I don't have a clue.  It really is disgusting.  Especially if it's true that she was left there for 6 HOURS...completely naked.  Insane.

----------


## Mopsus

I hope that someone or some group is getting this lady the emotional help she needs to recover from this horrific ordeal.

----------


## tommy7154

> If you were the victim and you were taken into custody over your dead sister's ID, would you submit to a strip search?  I sure as hell wouldn't!


If all the evidence so far is true, then no I absolutely would not.  I hope she sues for everything they're worth and then some and can at least have some benefit come out of this madness because I wouldn't be a bit surprised if these creeps get nothing more than a slap on the wrist for it.

----------


## dawnbt

I sent an email with the video link to the Ohio ACLU.  I suggest others do the same.

contact@acluohio.org

----------


## HollyforRP

Why was there someone video taping while she was being stripped?

Is this what police also do now?

----------


## dawnbt

bump for action

----------


## dawnbt

As an advocate of human rights and injustice, I decided to email this information to Nancy Grace.  As a woman and pro-civil rights American, I hope that she will take this as her new mission.  
Here is her contact info.
http://www.cnn.com/feedback/forms/form5.html?81

----------


## pinkmandy

> Just to play devils advocate, what if before this video they actually had a very good reason to believe she was going to try and hurt/kill herself or someone else there? What if they knew for a fact she was going to try something? Does that change what we see here?
> 
> Based on this video alone it is obvious that policies and i'd guess laws have been broken, but what really took it to this extreme? Are these people really that sick?

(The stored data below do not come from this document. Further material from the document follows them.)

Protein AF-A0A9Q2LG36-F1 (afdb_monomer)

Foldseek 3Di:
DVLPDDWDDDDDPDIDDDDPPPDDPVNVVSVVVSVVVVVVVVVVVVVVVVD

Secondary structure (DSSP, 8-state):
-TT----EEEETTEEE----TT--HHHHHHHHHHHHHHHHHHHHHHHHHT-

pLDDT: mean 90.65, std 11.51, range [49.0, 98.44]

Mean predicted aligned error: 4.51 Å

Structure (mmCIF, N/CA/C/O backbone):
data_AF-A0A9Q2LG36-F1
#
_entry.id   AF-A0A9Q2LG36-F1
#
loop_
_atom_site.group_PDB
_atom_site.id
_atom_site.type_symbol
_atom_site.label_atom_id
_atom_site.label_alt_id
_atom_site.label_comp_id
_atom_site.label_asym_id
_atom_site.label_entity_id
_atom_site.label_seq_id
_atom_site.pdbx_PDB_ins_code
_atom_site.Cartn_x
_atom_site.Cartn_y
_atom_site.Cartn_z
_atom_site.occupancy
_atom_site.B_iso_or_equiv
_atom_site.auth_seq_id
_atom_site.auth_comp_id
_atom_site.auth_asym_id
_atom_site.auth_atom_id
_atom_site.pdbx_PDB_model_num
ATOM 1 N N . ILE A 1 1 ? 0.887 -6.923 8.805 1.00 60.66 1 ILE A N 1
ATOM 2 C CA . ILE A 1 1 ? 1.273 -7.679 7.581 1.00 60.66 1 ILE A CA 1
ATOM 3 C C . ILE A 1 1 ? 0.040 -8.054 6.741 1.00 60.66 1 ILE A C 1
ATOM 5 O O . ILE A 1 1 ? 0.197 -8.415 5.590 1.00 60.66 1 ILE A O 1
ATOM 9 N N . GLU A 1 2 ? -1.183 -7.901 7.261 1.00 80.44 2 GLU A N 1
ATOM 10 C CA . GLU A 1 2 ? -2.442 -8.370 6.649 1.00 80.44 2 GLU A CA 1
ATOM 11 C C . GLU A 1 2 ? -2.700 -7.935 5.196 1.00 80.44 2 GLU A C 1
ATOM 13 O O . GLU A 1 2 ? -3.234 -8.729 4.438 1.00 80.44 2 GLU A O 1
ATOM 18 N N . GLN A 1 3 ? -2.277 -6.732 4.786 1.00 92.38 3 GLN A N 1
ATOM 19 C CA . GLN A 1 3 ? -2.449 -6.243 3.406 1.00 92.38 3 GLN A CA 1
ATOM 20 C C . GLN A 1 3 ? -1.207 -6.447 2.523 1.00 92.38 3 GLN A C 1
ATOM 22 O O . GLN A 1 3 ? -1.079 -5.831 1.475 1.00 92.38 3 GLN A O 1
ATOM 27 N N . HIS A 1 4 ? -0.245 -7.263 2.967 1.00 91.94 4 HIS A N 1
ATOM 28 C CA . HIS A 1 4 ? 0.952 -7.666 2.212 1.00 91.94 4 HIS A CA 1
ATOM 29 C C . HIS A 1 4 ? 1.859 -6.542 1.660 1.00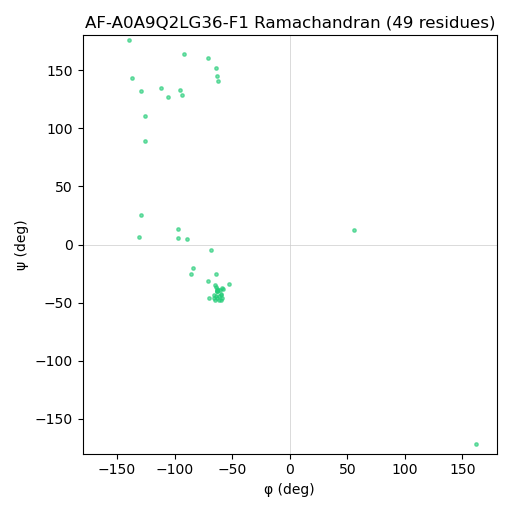 91.94 4 HIS A C 1
ATOM 31 O O . HIS A 1 4 ? 2.801 -6.828 0.927 1.00 91.94 4 HIS A O 1
ATOM 37 N N . LEU A 1 5 ? 1.675 -5.289 2.087 1.00 92.69 5 LEU A N 1
ATOM 38 C CA . LEU A 1 5 ? 2.502 -4.150 1.687 1.00 92.69 5 LEU A CA 1
ATOM 39 C C . LEU A 1 5 ? 3.448 -3.712 2.818 1.00 92.69 5 LEU A C 1
ATOM 41 O O . LEU A 1 5 ? 3.012 -3.440 3.939 1.00 92.69 5 LEU A O 1
ATOM 45 N N . LEU A 1 6 ? 4.751 -3.624 2.525 1.00 93.31 6 LEU A N 1
ATOM 46 C CA . LEU A 1 6 ? 5.757 -3.108 3.458 1.00 93.31 6 LEU A CA 1
ATOM 47 C C . LEU A 1 6 ? 5.977 -1.610 3.227 1.00 93.31 6 LEU A C 1
ATOM 49 O O . LEU A 1 6 ? 6.247 -1.178 2.109 1.00 93.31 6 LEU A O 1
ATOM 53 N N . THR A 1 7 ? 5.902 -0.823 4.297 1.00 92.62 7 THR A N 1
ATOM 54 C CA . THR A 1 7 ? 6.078 0.635 4.252 1.00 92.62 7 THR A CA 1
ATOM 55 C C . THR A 1 7 ? 6.891 1.115 5.456 1.00 92.62 7 THR A C 1
ATOM 57 O O . THR A 1 7 ? 7.245 0.325 6.338 1.00 92.62 7 THR A O 1
ATOM 60 N N . VAL A 1 8 ? 7.196 2.415 5.503 1.00 93.62 8 VAL A N 1
ATOM 61 C CA . VAL A 1 8 ? 7.800 3.055 6.675 1.00 93.62 8 VAL A CA 1
ATOM 62 C C . VAL A 1 8 ? 7.142 4.406 6.962 1.00 93.62 8 VAL A C 1
ATOM 64 O O . VAL A 1 8 ? 6.796 5.155 6.045 1.00 9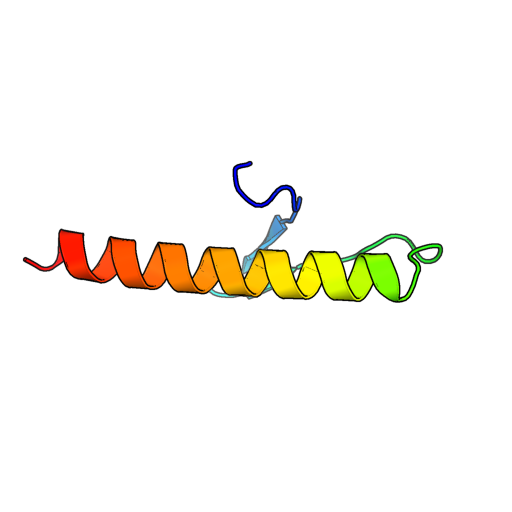3.62 8 VAL A O 1
ATOM 67 N N . GLY A 1 9 ? 6.988 4.735 8.246 1.00 94.12 9 GLY A N 1
ATOM 68 C CA . GLY A 1 9 ? 6.569 6.068 8.678 1.00 94.12 9 GLY A CA 1
ATOM 69 C C . GLY A 1 9 ? 7.591 7.136 8.277 1.00 94.12 9 GLY A C 1
ATOM 70 O O . GLY A 1 9 ? 8.799 6.894 8.256 1.00 94.12 9 GLY A O 1
ATOM 71 N N . ALA A 1 10 ? 7.107 8.325 7.937 1.00 92.62 10 ALA A N 1
AT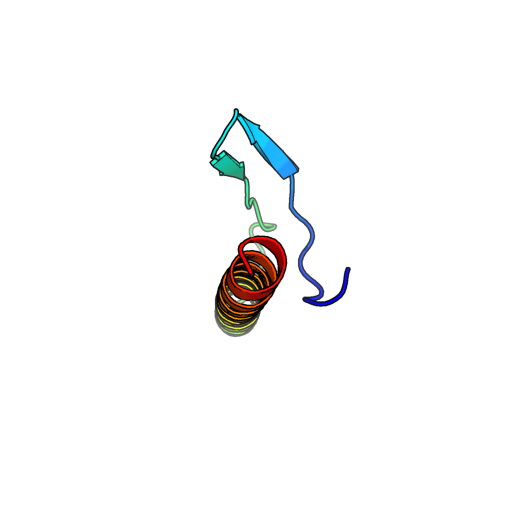OM 72 C CA . ALA A 1 10 ? 7.920 9.430 7.429 1.00 92.62 10 ALA A CA 1
ATOM 73 C C . ALA A 1 10 ? 7.671 10.767 8.142 1.00 92.62 10 ALA A C 1
ATOM 75 O O . ALA A 1 10 ? 8.202 11.796 7.723 1.00 92.62 10 ALA A O 1
ATOM 76 N N . GLY A 1 11 ? 6.864 10.743 9.196 1.00 92.69 11 GLY A N 1
ATOM 77 C CA . GLY A 1 11 ? 6.434 11.873 10.007 1.00 92.69 11 GLY A CA 1
ATOM 78 C C . GLY A 1 11 ? 5.191 11.466 10.793 1.00 92.69 11 GLY A C 1
ATOM 79 O O . GLY A 1 11 ? 4.799 10.300 10.749 1.00 92.69 11 GLY A O 1
ATOM 80 N N . ASP A 1 12 ? 4.556 12.425 11.460 1.00 93.88 12 ASP A N 1
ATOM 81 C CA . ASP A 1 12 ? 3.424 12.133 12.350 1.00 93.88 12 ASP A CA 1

Using my imagination and stretching it as far as possible I cannot think of anything this handcuffed, 125 lb woman did that warranted this treatment. It's absolutely disgusting and everyone who participated should be charged and thrown behind bars. This isn't even a real strip search, it's a total violation. There was nothing professional about it and I can't imagine a reason for it. 

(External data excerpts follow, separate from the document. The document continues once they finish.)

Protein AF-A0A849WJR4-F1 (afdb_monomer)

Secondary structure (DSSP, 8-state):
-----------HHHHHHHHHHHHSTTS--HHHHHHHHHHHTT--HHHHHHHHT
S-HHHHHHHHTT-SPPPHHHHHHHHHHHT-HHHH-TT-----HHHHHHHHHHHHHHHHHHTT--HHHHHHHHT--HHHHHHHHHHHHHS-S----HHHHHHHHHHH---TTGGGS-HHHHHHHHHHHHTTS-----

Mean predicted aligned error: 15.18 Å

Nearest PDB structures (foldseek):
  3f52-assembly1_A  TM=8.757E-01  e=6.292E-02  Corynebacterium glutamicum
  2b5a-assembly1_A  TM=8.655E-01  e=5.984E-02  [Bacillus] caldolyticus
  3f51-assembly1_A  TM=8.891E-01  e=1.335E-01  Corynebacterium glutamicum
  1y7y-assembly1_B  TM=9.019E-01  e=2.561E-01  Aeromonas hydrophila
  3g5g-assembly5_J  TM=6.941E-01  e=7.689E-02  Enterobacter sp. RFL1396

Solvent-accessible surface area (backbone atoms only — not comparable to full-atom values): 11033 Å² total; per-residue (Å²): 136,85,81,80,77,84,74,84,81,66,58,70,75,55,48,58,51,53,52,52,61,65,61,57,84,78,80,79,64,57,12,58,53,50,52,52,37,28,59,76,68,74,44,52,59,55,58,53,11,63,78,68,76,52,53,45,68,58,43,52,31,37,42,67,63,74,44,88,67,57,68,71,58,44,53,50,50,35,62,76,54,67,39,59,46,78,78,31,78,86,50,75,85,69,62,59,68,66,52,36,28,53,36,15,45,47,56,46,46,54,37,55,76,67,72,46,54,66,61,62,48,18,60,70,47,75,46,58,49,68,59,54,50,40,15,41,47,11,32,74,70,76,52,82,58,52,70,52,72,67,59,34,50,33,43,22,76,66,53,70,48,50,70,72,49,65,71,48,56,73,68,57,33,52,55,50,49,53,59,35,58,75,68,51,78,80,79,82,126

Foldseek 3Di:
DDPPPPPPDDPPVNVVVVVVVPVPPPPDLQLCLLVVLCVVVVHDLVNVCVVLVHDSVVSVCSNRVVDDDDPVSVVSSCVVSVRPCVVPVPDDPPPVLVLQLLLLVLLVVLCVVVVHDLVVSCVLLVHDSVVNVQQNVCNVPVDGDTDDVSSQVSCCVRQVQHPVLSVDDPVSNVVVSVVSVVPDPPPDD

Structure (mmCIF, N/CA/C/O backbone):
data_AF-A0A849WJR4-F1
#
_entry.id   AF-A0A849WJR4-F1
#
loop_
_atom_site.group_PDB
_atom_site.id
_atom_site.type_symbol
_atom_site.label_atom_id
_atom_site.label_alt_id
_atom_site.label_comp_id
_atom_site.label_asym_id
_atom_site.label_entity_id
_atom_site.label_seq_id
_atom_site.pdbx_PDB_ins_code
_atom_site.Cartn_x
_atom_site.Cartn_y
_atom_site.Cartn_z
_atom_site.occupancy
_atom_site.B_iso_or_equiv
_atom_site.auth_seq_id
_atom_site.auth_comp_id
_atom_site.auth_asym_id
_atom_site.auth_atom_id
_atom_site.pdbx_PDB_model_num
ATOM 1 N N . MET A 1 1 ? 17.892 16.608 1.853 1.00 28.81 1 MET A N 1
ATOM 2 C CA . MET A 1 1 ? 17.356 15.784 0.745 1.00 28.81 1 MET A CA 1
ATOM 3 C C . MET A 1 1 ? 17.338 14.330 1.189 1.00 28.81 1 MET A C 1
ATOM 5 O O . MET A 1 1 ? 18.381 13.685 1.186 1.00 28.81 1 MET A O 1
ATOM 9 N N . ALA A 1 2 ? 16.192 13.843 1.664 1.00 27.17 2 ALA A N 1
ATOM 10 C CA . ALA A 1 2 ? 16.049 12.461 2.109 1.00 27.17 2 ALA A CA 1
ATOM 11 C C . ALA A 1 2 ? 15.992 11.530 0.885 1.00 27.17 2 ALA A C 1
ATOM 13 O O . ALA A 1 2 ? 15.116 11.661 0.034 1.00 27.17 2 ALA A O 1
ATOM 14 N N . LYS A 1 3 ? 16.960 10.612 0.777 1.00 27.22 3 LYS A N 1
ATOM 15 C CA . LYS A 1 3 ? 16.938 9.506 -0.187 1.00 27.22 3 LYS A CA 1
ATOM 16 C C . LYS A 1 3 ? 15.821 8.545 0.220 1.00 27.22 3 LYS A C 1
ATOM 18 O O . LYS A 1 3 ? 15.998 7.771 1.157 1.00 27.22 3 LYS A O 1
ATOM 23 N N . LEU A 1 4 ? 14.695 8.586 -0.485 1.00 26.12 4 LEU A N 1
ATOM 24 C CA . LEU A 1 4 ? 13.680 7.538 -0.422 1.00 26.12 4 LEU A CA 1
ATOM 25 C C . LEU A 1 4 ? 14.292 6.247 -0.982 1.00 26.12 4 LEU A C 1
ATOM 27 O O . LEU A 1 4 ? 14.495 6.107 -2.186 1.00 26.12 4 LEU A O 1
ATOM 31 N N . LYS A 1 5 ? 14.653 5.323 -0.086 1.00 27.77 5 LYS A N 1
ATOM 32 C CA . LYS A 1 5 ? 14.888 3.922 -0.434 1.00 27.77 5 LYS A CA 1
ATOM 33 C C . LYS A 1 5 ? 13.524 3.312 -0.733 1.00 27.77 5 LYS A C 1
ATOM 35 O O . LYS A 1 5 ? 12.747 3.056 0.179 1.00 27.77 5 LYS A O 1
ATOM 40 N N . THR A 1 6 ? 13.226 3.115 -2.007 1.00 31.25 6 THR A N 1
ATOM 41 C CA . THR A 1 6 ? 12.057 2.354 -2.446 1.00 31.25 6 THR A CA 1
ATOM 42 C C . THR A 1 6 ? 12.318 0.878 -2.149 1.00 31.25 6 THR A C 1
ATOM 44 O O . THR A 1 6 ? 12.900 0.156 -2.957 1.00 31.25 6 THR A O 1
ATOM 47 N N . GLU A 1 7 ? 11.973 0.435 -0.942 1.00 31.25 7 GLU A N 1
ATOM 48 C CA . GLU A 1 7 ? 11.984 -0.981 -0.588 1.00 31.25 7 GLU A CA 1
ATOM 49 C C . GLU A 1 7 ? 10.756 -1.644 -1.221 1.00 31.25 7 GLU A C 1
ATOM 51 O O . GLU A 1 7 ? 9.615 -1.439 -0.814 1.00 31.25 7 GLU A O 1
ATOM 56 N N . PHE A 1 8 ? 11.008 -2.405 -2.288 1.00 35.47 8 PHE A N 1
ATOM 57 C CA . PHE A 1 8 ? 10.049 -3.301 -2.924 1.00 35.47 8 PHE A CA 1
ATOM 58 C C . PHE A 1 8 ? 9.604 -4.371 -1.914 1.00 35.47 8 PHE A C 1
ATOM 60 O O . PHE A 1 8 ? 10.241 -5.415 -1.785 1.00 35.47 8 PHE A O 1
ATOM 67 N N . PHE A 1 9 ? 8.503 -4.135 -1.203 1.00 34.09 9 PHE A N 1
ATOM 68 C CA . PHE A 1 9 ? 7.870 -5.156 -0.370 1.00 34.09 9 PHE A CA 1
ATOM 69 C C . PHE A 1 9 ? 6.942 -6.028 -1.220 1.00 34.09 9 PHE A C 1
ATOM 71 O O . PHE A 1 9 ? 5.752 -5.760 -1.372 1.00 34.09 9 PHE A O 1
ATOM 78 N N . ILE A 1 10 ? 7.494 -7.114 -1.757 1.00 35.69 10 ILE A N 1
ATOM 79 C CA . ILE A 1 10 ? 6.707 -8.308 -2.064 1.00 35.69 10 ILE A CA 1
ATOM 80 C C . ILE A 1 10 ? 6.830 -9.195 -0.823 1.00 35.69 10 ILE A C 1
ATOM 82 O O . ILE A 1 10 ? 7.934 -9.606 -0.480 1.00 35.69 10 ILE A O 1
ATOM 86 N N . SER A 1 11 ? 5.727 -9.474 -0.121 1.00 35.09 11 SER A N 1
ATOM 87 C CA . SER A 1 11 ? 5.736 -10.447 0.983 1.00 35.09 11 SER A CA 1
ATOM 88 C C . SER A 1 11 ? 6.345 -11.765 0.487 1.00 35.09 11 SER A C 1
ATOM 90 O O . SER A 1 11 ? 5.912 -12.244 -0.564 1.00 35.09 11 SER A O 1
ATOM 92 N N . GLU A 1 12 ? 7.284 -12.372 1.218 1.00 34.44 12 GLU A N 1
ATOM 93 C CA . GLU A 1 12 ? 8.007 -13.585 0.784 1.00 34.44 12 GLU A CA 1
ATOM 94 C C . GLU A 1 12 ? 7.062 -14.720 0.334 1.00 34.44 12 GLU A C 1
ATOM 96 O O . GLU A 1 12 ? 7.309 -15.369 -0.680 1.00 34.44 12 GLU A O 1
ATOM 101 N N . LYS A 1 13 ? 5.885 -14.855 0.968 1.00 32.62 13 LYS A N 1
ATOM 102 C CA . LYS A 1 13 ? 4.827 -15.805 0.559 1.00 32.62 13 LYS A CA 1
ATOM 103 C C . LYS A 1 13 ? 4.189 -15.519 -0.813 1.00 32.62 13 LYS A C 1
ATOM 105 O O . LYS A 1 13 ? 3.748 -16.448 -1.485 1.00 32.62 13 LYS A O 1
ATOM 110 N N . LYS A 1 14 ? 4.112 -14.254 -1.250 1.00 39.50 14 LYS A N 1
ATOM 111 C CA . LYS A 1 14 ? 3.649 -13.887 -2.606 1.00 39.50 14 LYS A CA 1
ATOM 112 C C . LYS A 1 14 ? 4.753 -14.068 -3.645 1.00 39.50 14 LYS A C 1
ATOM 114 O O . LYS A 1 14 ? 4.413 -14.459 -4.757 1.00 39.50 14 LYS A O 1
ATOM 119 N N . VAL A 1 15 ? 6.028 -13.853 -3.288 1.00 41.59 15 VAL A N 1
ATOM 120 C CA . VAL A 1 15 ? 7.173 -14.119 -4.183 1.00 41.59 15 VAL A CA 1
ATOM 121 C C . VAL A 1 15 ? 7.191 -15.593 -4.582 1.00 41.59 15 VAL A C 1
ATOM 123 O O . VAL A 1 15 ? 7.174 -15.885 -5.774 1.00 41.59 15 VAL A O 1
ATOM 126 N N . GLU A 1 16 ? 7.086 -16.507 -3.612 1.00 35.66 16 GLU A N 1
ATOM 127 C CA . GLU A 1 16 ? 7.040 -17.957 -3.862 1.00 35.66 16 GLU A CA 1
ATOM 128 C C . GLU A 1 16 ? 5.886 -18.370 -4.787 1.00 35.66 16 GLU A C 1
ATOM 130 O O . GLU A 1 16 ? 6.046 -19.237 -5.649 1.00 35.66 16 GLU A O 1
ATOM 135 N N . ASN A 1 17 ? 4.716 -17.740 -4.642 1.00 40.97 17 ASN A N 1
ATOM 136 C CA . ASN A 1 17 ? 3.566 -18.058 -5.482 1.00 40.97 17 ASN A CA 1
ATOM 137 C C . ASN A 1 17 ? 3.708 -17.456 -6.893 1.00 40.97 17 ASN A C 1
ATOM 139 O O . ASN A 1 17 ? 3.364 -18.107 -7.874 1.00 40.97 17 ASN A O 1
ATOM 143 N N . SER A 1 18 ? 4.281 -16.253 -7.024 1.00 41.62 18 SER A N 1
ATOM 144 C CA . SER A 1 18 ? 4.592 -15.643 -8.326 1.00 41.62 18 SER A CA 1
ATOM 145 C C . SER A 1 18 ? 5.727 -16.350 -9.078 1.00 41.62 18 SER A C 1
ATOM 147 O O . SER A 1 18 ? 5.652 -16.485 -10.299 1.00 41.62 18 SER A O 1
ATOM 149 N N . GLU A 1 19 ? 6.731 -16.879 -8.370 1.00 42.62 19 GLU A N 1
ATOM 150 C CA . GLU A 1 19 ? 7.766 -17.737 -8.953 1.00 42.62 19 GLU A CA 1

And there is absolutely no reason to leave her naked! I'm FURIOUS.

----------


## Dr.3D

> As an advocate of human rights and injustice, I decided to email this information to Nancy Grace.  As a woman and pro-civil rights American, I hope that she will take this as her new mission.  
> Here is her contact info.
> http://www.cnn.com/feedback/forms/form5.html?81


LOL, Nancy Grace is such an alarmist.   If I happen to see her on the television, she is usually saying somebody is guilty before they have ever gone to court.

Should be interesting to see what she has to say about this one.

----------


## HollyforRP

> As an advocate of human rights and injustice, I decided to email this information to Nancy Grace.  As a woman and pro-civil rights American, I hope that she will take this as her new mission.  
> Here is her contact info.
> http://www.cnn.com/feedback/forms/form5.html?81


Nancy sucks.  Did you hear the story about Melinda Duckett?

----------


## Wyurm

It looks like the Sherrif is trying to get the case dismissed: http://www.cantonrep.com/topFive.php...806&Category=9

I'm sure this is standard defense behavior, but I sincerely hope it does not happen in this case.

----------


## Iconoclast777

thats way $#@!ed up...

----------


## dawnbt

> Nancy sucks.  Did you hear the story about Melinda Duckett?


I never said I was her biggest fan, but it's worth a shot.

----------


## HollyforRP

Uggh, I've seen this same story on other forums and one place there are actually people there taking the police's side and claiming the woman is somehow to blame???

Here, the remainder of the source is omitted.